What you need to do :: Among the lines below, a stretch begins at the one with "ATOM 270 N N" and ends at the one with "ATOM 282 O O". Repeat that stretch exactly, ends included.

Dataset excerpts
—————

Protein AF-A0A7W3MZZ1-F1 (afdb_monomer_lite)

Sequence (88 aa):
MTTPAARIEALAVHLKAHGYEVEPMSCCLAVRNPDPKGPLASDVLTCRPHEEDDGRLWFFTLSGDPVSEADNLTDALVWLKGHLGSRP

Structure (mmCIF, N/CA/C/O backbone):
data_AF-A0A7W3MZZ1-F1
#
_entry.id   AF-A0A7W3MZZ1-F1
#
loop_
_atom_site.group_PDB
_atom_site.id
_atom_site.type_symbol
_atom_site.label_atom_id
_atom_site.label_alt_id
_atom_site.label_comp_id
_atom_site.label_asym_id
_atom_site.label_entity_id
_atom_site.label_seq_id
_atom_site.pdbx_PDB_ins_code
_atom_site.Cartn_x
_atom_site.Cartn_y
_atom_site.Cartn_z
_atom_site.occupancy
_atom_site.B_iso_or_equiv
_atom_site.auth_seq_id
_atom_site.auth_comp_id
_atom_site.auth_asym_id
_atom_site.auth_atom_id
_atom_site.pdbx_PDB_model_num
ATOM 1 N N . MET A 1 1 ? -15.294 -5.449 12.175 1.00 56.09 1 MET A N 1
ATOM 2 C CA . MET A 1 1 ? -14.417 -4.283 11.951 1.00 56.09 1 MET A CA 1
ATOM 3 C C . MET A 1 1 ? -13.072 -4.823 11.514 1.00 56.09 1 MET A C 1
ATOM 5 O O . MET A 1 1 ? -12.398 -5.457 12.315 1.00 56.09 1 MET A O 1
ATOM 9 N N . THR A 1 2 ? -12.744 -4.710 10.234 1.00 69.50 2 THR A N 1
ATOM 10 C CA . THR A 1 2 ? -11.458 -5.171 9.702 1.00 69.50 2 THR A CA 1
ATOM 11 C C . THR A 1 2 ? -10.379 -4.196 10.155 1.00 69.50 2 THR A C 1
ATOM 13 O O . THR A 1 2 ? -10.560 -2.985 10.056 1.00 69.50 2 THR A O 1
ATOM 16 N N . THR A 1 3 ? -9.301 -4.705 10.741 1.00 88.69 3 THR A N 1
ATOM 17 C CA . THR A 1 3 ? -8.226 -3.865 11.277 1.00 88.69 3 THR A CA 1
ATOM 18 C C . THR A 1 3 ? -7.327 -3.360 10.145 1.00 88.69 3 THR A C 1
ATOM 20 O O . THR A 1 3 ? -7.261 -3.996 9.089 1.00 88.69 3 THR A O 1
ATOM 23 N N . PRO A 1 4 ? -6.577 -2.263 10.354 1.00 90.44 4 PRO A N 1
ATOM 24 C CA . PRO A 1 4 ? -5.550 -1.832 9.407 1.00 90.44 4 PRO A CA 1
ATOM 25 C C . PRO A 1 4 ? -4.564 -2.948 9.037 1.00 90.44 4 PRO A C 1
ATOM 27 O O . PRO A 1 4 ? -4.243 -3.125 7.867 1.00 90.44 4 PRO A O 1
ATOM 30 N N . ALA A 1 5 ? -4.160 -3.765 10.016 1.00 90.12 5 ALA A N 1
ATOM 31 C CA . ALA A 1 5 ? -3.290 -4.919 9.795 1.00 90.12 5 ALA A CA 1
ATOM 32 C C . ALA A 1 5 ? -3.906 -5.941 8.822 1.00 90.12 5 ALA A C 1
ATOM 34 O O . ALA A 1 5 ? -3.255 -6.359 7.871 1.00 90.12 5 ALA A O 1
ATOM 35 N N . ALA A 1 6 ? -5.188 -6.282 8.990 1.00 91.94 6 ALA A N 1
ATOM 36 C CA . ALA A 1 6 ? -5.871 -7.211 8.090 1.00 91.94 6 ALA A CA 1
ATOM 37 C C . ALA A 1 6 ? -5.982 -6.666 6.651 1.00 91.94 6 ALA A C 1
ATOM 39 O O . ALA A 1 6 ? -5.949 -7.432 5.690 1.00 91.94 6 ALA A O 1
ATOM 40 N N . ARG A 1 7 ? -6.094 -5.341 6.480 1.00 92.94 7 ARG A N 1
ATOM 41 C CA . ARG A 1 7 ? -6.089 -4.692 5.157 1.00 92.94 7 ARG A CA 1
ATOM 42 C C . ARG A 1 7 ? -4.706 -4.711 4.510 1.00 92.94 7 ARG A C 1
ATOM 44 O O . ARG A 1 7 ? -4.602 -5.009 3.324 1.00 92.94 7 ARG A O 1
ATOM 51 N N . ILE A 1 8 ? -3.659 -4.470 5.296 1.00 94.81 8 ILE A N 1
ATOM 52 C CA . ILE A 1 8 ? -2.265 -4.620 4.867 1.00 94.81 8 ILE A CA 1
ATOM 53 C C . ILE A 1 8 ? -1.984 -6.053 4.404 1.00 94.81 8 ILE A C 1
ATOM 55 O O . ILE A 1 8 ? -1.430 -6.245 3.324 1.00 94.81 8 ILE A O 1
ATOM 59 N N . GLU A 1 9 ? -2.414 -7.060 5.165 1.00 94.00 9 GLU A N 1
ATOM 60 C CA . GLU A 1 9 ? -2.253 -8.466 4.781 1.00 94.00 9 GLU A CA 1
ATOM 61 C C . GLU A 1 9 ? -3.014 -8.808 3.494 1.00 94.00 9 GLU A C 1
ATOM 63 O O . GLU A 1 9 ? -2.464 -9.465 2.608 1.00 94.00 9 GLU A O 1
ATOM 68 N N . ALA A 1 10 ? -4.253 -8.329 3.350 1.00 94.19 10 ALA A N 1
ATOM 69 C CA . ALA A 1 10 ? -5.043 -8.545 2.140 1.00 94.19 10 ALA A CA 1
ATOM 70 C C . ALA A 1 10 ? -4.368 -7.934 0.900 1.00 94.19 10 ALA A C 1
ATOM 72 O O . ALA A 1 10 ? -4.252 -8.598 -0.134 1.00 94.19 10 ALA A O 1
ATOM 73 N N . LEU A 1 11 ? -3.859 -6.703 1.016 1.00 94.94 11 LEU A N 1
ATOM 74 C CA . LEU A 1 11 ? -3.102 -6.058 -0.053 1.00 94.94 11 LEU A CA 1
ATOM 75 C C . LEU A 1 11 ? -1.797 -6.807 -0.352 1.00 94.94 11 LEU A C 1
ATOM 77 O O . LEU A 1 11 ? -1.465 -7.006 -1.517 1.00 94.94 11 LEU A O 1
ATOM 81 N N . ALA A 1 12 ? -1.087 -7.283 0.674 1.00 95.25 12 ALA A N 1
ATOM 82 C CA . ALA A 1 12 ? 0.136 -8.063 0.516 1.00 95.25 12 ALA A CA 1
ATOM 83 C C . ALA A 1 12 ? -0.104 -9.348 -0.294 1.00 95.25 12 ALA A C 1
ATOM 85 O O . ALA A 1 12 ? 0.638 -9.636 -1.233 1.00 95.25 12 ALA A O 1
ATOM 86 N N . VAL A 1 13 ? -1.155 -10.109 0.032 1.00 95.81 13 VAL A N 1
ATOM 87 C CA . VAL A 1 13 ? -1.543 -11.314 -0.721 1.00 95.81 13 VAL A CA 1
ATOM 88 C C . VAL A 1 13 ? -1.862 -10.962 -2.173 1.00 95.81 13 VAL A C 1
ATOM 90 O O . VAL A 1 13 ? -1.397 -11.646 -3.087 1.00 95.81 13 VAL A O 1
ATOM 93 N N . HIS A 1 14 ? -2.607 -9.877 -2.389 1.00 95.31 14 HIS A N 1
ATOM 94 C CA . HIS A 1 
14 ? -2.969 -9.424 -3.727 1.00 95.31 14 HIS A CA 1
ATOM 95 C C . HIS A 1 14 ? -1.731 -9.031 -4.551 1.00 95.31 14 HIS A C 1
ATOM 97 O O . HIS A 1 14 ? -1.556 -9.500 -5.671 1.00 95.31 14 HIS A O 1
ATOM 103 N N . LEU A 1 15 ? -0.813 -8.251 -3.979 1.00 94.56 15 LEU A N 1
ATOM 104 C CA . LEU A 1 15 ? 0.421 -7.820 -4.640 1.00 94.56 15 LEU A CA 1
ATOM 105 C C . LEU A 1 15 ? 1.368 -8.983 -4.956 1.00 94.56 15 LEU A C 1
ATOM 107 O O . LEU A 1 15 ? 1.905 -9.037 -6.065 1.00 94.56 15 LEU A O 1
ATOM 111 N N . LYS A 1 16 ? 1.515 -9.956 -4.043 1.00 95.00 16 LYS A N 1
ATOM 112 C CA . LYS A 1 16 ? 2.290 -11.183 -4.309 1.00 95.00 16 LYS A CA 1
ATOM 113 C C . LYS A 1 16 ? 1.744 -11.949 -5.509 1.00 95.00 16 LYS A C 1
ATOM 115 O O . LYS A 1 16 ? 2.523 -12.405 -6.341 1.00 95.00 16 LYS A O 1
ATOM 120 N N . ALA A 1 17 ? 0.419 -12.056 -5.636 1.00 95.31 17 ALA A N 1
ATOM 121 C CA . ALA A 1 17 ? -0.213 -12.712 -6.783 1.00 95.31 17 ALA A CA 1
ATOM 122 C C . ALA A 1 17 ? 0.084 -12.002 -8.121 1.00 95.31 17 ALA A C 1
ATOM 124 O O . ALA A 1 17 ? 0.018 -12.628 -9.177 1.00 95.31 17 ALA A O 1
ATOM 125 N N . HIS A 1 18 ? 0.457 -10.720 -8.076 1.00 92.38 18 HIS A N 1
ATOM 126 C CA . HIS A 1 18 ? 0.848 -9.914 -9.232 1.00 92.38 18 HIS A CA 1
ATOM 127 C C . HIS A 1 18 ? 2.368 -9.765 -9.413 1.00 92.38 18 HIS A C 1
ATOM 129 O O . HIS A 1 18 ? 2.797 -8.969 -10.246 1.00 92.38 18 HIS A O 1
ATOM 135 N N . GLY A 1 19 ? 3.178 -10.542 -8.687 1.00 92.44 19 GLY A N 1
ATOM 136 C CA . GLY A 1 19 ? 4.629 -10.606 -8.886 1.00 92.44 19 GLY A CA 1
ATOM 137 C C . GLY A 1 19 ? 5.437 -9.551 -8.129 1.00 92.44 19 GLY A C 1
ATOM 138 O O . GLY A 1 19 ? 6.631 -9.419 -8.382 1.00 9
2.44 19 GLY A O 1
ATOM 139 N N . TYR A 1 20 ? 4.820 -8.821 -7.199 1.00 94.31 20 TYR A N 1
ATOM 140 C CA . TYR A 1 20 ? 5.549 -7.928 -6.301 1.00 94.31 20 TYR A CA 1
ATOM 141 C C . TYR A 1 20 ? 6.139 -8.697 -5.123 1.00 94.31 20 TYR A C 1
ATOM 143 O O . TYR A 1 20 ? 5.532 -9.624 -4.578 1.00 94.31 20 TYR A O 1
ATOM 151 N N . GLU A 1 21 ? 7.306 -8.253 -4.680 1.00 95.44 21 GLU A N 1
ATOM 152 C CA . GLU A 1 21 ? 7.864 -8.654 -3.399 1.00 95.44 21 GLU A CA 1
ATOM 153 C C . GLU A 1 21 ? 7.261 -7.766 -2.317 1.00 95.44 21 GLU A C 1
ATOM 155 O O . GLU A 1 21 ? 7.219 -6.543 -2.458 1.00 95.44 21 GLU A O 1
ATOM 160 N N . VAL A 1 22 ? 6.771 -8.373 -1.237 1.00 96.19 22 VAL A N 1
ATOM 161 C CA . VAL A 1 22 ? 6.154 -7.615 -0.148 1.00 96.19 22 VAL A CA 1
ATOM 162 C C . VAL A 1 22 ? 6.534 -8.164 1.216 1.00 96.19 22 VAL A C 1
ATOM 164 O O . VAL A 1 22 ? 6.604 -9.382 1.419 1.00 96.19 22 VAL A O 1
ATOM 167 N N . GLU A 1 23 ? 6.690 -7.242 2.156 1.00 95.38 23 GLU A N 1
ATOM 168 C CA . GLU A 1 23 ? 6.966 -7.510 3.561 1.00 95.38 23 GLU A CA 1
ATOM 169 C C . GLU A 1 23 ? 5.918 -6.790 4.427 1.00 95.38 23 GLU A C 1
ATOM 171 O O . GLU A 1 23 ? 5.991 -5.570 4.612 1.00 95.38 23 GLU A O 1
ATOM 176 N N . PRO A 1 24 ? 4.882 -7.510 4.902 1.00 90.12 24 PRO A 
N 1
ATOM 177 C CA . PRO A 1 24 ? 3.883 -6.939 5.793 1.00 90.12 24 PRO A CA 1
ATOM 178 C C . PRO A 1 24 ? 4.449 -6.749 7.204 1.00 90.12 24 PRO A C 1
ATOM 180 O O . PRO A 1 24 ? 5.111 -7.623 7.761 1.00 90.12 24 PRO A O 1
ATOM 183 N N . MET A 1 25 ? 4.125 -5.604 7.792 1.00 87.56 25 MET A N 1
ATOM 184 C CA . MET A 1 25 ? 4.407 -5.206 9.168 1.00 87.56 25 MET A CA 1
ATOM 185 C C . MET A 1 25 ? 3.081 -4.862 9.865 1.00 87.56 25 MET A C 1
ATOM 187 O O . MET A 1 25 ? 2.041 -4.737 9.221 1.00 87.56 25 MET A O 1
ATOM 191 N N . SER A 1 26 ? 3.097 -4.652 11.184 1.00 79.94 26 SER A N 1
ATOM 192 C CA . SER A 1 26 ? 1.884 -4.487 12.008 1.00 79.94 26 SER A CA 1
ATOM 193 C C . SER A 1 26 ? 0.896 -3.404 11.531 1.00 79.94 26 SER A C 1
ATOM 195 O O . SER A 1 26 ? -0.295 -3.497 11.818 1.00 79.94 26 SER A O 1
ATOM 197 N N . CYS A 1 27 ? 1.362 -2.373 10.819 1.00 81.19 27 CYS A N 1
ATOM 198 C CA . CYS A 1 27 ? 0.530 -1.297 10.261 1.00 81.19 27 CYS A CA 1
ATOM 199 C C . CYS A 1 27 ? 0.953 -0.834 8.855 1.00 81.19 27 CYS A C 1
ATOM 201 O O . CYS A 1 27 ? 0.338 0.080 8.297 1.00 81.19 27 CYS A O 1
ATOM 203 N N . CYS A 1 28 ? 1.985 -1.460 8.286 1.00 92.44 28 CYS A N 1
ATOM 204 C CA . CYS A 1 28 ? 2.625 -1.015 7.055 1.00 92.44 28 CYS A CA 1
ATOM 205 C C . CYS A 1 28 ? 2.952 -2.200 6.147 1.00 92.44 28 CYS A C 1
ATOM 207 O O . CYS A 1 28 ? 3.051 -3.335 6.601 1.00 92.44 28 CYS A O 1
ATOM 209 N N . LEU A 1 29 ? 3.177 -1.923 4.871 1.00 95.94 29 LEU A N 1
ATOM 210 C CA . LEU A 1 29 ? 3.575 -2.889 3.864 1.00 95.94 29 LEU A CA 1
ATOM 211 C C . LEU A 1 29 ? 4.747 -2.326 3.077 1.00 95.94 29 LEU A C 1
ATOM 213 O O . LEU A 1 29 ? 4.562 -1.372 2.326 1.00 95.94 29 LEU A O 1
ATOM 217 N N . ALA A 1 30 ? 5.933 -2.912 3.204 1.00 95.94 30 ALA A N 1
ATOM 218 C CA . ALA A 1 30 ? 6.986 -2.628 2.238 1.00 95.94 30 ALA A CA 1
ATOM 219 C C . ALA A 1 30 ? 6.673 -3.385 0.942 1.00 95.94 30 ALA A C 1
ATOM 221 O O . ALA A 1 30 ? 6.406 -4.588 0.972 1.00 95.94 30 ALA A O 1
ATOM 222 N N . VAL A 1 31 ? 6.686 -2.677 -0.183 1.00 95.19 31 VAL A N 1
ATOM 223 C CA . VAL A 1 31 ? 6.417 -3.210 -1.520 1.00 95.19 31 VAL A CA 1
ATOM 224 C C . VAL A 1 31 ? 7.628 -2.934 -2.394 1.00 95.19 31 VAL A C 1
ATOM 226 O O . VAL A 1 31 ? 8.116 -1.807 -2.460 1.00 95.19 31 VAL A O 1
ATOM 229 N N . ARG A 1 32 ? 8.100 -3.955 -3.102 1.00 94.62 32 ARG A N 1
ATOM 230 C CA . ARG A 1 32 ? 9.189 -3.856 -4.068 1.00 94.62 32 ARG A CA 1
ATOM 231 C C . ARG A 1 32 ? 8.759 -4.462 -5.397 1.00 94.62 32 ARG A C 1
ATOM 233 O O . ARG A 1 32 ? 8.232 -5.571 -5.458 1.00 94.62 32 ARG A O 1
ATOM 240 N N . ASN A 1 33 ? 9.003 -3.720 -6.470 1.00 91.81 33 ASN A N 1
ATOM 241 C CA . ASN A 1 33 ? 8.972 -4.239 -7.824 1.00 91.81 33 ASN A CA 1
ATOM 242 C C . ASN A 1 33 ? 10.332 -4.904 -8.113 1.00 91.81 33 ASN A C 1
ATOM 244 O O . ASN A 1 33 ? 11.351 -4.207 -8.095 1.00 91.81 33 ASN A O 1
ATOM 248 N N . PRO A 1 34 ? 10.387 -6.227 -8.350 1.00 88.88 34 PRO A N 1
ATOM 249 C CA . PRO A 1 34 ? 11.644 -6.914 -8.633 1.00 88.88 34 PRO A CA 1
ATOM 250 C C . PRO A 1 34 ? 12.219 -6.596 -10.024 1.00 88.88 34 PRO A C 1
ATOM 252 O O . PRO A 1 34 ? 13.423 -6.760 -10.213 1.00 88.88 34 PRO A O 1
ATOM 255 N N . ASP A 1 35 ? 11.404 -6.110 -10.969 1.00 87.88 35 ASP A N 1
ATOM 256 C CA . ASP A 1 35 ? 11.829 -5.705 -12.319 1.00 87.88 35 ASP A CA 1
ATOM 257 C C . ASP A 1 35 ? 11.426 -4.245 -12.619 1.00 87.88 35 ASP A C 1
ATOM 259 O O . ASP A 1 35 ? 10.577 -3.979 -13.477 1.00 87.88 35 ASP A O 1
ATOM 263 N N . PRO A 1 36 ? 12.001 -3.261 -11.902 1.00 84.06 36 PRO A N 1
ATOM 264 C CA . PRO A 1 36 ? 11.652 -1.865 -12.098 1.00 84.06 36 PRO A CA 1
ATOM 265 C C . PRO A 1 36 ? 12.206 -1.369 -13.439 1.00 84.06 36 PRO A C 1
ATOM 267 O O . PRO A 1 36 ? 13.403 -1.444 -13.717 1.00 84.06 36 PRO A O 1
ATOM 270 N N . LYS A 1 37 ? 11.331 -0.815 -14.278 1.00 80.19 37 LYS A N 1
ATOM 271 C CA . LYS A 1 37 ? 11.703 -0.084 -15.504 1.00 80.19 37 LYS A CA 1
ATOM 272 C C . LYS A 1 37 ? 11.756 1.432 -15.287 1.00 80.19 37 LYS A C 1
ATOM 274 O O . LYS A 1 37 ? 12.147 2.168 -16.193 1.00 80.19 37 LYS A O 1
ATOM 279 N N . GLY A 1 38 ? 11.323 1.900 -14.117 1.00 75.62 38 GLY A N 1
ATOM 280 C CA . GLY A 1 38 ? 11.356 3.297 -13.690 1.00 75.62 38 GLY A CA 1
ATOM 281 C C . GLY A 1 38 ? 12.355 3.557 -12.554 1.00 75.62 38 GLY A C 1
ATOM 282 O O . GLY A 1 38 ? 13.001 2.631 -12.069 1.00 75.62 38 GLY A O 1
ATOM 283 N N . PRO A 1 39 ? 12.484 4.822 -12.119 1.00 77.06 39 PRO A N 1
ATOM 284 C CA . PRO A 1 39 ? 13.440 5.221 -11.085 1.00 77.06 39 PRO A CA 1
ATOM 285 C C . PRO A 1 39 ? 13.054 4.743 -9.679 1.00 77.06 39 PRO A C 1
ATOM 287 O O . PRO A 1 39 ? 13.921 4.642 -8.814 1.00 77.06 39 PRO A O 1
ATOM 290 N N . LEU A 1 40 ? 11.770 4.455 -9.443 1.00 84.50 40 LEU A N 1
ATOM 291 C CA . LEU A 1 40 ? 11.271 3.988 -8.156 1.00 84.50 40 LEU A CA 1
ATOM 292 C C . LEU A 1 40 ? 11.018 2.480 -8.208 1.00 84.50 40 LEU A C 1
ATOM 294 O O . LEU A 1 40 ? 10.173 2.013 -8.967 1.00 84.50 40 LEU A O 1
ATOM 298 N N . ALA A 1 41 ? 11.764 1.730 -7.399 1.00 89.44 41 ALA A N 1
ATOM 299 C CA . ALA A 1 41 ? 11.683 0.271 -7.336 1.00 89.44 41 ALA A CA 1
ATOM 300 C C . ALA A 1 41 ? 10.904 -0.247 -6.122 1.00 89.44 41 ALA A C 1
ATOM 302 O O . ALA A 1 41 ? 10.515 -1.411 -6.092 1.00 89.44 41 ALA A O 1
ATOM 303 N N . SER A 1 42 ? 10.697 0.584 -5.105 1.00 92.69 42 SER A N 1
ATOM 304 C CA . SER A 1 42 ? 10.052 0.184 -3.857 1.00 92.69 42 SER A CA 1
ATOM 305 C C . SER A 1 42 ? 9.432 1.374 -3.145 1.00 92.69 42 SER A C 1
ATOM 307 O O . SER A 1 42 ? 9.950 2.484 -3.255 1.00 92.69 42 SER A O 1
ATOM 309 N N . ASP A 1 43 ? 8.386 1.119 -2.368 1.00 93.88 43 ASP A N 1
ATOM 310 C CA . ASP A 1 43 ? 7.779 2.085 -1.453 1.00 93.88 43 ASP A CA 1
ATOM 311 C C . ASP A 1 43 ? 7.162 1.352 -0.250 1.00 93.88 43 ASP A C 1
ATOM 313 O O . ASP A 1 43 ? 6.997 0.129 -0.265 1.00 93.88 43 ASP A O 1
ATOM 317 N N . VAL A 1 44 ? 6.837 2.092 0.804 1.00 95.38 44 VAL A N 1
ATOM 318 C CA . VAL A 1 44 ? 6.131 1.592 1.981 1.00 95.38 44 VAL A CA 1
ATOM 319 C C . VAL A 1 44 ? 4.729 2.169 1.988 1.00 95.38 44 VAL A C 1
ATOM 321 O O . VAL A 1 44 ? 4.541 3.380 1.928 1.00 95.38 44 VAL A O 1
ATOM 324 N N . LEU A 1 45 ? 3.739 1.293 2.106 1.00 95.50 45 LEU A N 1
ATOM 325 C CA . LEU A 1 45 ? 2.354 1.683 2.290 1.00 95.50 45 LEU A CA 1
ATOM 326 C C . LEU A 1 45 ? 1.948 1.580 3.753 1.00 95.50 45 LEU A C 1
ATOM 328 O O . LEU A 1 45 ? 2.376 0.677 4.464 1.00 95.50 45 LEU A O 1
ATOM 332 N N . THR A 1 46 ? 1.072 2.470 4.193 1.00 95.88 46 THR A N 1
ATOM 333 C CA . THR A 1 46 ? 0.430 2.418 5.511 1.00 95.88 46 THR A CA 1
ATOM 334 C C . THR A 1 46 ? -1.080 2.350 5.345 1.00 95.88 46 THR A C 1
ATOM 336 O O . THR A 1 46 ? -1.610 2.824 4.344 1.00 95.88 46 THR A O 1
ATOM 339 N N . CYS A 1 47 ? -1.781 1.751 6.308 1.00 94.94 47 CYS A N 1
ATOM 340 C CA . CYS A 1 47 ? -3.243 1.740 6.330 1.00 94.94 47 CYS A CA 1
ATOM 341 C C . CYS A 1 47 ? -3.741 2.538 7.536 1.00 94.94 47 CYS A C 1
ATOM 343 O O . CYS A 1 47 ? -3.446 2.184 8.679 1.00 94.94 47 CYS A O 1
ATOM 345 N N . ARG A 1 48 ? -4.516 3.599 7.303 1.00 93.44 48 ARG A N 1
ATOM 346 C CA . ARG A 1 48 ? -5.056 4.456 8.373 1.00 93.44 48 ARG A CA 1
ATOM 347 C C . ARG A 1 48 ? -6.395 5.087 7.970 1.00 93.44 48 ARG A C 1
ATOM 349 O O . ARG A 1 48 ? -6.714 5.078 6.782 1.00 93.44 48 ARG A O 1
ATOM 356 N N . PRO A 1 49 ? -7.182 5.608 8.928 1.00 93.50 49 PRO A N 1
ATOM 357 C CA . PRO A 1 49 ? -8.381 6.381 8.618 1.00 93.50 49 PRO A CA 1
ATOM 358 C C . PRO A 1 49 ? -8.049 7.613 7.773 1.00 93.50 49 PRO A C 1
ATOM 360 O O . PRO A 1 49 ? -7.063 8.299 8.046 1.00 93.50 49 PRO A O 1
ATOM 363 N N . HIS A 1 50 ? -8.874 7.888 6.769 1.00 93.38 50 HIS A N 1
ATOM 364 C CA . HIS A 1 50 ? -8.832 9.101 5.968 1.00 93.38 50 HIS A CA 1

—————

Exercise response ::
ATOM 270 N N . LYS A 1 37 ? 11.331 -0.815 -14.278 1.00 80.19 37 LYS A N 1
ATOM 271 C CA . LYS A 1 37 ? 11.703 -0.084 -15.504 1.00 80.19 37 LYS A CA 1
ATOM 272 C C . LYS A 1 37 ? 11.756 1.432 -15.287 1.00 80.19 37 LYS A C 1
ATOM 274 O O . LYS A 1 37 ? 12.147 2.168 -16.193 1.00 80.19 37 LYS A O 1
ATOM 279 N N . GLY A 1 38 ? 11.323 1.900 -14.117 1.00 75.62 38 GLY A N 1
ATOM 280 C CA . GLY A 1 38 ? 11.356 3.297 -13.690 1.00 75.62 38 GLY A CA 1
ATOM 281 C C . GLY A 1 38 ? 12.355 3.557 -12.554 1.00 75.62 38 GLY A C 1
ATOM 282 O O . GLY A 1 38 ? 13.001 2.631 -12.069 1.00 75.62 38 GLY A O 1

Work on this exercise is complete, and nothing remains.